Advancements in deep learning and machine learning algorithms have enabled breakthrough progress in computer vision, speech recognition, natural language processing and beyond. In addition, over the last several decades, software has been built into the fabric of every aspect of our society. Together, these two trends have generated new interest in the fast-emerging research area of AI for Code. As software development becomes ubiquitous across all industries and code infrastructure of enterprise legacy applications ages, it is more critical than ever to increase software development productivity and modernize legacy applications. Over the last decade, datasets like ImageNet, with its large scale and diversity, have played a pivotal role in algorithmic advancements from computer vision to language and speech understanding.

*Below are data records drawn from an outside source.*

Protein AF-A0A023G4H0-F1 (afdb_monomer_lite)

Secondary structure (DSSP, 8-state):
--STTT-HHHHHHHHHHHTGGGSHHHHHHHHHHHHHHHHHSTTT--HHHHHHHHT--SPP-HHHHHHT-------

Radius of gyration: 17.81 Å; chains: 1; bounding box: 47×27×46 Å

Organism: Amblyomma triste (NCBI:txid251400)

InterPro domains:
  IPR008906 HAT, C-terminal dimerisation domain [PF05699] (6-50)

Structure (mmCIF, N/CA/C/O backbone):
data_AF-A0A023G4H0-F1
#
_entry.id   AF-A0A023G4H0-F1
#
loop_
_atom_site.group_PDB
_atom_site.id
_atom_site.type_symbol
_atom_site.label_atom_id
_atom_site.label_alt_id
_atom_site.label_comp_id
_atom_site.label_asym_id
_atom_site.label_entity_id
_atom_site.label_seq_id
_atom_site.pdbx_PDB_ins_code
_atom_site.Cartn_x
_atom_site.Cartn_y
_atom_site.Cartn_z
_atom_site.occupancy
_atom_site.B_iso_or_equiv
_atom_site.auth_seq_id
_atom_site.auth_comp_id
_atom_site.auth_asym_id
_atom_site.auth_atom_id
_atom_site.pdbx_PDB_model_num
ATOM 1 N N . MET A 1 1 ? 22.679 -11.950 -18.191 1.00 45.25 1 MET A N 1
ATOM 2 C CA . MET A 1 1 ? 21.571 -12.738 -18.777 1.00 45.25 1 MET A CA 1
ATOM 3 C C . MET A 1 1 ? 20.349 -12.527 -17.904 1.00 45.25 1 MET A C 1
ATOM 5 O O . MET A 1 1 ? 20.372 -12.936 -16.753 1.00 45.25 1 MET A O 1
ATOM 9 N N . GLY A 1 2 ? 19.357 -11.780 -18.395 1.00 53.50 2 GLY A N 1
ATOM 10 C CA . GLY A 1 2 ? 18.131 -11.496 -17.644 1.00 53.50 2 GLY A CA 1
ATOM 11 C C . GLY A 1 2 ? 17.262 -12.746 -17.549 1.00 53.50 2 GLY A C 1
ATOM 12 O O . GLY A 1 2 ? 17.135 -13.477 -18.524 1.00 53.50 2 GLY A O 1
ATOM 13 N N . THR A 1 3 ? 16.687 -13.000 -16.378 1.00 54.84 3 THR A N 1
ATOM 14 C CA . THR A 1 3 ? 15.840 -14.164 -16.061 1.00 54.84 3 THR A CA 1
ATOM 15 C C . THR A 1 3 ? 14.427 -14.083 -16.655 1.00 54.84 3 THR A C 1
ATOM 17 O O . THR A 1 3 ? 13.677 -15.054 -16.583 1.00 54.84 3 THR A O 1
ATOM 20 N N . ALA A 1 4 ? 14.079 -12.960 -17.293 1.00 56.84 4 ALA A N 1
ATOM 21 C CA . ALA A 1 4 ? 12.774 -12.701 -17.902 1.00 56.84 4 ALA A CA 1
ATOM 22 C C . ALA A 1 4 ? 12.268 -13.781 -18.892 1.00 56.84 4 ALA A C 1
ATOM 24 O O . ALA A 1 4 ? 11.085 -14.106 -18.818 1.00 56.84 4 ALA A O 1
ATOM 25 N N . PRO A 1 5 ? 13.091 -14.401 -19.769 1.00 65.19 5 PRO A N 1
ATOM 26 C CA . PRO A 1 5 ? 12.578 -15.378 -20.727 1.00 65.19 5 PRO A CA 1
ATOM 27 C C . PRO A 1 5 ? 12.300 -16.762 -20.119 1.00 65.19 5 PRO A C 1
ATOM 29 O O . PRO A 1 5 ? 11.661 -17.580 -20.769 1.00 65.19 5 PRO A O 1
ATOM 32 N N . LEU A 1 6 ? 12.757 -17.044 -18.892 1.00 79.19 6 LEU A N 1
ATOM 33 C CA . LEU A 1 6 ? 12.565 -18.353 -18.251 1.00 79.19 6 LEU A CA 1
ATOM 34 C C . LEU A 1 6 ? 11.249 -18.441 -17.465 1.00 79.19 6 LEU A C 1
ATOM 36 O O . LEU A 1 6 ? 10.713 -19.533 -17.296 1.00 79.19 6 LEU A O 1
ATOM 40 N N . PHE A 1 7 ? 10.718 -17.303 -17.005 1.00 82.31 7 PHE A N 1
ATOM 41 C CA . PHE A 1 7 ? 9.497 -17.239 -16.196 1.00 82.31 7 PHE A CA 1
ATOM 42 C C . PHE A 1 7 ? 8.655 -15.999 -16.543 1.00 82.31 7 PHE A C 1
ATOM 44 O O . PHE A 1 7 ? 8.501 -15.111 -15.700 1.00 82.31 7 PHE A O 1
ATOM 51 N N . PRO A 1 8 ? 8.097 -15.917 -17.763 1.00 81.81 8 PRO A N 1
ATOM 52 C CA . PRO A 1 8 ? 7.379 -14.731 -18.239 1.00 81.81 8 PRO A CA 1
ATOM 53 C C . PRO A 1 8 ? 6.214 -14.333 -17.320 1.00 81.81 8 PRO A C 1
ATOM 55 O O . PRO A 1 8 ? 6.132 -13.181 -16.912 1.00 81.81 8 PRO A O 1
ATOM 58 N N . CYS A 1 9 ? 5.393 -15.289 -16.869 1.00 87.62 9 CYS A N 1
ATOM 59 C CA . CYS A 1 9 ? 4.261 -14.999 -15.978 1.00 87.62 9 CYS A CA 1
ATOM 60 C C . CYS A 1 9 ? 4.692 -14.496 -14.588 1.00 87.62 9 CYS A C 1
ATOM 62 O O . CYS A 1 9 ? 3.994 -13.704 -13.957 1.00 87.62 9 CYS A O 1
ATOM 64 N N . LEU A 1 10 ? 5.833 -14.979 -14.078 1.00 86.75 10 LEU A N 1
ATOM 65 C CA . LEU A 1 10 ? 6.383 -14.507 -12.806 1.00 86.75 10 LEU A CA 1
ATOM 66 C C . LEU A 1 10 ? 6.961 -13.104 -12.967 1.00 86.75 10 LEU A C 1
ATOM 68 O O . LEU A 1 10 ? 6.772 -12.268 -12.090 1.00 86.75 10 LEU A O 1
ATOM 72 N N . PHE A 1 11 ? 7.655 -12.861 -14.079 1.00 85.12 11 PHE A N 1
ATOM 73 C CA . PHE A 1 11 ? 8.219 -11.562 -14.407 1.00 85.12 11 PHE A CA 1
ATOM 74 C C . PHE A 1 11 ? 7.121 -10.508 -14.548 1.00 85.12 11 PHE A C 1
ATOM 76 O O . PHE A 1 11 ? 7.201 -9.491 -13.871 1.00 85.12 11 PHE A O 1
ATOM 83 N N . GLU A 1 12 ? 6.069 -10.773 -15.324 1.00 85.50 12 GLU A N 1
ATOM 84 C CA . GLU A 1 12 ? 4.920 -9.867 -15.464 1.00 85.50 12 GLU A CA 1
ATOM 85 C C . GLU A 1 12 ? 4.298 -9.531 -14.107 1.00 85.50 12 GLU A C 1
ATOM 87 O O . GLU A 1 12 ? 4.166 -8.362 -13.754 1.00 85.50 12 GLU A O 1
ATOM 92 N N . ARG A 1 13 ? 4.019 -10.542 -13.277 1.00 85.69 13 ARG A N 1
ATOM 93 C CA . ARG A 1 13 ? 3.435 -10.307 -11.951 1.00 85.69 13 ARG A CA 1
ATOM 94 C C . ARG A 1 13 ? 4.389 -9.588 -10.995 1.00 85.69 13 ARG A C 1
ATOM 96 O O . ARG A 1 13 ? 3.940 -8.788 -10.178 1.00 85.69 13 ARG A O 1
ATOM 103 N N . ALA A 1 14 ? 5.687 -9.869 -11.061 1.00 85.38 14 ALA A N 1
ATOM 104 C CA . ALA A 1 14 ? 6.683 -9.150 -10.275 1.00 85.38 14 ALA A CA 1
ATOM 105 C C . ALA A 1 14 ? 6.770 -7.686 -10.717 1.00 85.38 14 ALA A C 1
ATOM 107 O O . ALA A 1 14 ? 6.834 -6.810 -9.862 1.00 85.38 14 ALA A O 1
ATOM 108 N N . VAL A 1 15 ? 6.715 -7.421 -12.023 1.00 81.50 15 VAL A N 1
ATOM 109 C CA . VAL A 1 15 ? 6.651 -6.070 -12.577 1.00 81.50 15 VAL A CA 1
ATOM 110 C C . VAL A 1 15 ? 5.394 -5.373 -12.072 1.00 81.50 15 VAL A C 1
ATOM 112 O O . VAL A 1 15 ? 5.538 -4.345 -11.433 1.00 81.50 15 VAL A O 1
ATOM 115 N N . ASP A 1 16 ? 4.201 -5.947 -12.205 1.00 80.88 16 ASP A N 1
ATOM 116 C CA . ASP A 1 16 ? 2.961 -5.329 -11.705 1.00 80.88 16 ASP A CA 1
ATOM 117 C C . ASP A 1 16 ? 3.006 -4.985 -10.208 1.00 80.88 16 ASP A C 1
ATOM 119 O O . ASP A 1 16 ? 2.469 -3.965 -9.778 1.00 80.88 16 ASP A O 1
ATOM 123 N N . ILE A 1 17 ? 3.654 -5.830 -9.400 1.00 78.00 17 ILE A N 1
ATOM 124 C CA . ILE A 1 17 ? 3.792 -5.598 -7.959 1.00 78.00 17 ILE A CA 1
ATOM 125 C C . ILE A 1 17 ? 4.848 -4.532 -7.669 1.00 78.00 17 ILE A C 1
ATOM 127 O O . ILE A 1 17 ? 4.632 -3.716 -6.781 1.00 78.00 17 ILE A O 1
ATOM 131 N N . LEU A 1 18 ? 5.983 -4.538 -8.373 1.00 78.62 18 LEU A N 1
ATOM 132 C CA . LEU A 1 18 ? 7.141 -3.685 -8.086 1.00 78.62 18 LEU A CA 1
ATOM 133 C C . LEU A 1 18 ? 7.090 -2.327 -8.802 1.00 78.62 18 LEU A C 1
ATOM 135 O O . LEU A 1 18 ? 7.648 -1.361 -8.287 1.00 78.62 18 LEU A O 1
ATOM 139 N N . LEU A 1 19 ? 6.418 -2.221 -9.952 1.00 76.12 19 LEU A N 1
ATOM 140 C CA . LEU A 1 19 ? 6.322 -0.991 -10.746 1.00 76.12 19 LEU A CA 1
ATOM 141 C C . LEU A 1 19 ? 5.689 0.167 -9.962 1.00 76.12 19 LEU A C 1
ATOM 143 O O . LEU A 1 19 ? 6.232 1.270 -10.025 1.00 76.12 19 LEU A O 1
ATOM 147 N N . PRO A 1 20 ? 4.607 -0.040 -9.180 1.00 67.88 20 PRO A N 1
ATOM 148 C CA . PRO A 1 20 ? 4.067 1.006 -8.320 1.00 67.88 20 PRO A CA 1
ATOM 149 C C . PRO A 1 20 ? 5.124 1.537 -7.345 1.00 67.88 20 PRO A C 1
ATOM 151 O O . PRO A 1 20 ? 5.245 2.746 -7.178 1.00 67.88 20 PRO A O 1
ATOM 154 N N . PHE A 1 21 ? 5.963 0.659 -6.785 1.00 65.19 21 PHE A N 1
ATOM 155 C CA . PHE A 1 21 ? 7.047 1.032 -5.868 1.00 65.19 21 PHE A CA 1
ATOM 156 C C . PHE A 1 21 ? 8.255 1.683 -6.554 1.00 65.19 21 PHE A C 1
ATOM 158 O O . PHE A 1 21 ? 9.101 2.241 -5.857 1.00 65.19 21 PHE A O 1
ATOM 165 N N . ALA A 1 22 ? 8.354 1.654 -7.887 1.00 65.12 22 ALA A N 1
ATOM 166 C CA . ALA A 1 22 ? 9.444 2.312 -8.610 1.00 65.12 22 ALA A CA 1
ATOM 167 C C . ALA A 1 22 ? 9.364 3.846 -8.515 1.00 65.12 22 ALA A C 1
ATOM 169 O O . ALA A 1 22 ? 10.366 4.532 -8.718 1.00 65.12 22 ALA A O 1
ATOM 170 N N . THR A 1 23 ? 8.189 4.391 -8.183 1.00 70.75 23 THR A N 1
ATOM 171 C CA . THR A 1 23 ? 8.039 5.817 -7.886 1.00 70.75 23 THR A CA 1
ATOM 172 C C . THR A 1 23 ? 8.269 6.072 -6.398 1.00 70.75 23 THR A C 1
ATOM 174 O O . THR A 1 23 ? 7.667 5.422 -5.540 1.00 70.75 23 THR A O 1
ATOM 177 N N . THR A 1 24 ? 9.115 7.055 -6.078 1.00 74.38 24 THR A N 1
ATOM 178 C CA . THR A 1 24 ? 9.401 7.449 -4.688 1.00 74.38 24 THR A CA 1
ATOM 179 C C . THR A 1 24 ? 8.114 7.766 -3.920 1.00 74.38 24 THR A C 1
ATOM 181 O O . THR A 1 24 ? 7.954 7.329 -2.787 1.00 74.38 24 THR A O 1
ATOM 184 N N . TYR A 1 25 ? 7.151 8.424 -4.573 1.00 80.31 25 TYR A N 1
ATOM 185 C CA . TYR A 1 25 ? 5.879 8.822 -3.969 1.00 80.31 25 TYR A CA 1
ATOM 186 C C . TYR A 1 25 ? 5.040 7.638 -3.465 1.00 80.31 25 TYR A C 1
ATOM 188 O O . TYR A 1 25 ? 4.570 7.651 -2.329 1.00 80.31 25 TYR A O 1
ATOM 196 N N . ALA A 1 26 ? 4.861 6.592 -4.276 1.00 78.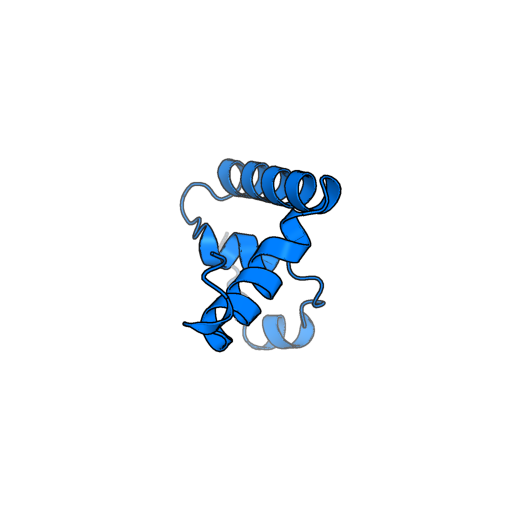50 26 ALA A N 1
ATOM 197 C CA . ALA A 1 26 ? 4.070 5.433 -3.867 1.00 78.50 26 ALA A CA 1
ATOM 198 C C . ALA A 1 26 ? 4.777 4.613 -2.775 1.00 78.50 26 ALA A C 1
ATOM 200 O O . ALA A 1 26 ? 4.120 4.116 -1.861 1.00 78.50 26 ALA A O 1
ATOM 201 N N . CYS A 1 27 ? 6.113 4.526 -2.819 1.00 81.94 27 CYS A N 1
ATOM 202 C CA . CYS A 1 27 ? 6.904 3.970 -1.719 1.00 81.94 27 CYS A CA 1
ATOM 203 C C . CYS A 1 27 ? 6.678 4.752 -0.414 1.00 81.94 27 CYS A C 1
ATOM 205 O O . CYS A 1 27 ? 6.332 4.164 0.611 1.00 81.94 27 CYS A O 1
ATOM 207 N N . GLU A 1 28 ? 6.832 6.076 -0.444 1.00 86.19 28 GLU A N 1
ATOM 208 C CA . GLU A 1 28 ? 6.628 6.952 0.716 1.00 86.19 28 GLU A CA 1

In this paper, we present Project CodeNet, a first-of-its-kind, very large scale, diverse, and high-quality dataset to accelerate the algorithmic advancements in AI for Code. It consists of 14M code samples and about 500M lines of code in 55 different programming languages. Project CodeNet is not only unique in its scale, but also in the diversity of coding tasks it can help benchmark: from code similarity and classification for advances in code recommendation algorithms, and code translation between a large variety programming languages, to advances in code performance (both runtime, and memory) improvement techniques. CodeNet also provides sample input and output test sets for over 7M code samples, which can be critical for determining code equivalence in different languages. As a usability feature, we provide several preprocessing tools in Project CodeNet to transform source codes into representations that can be readily used as inputs into machine learning models.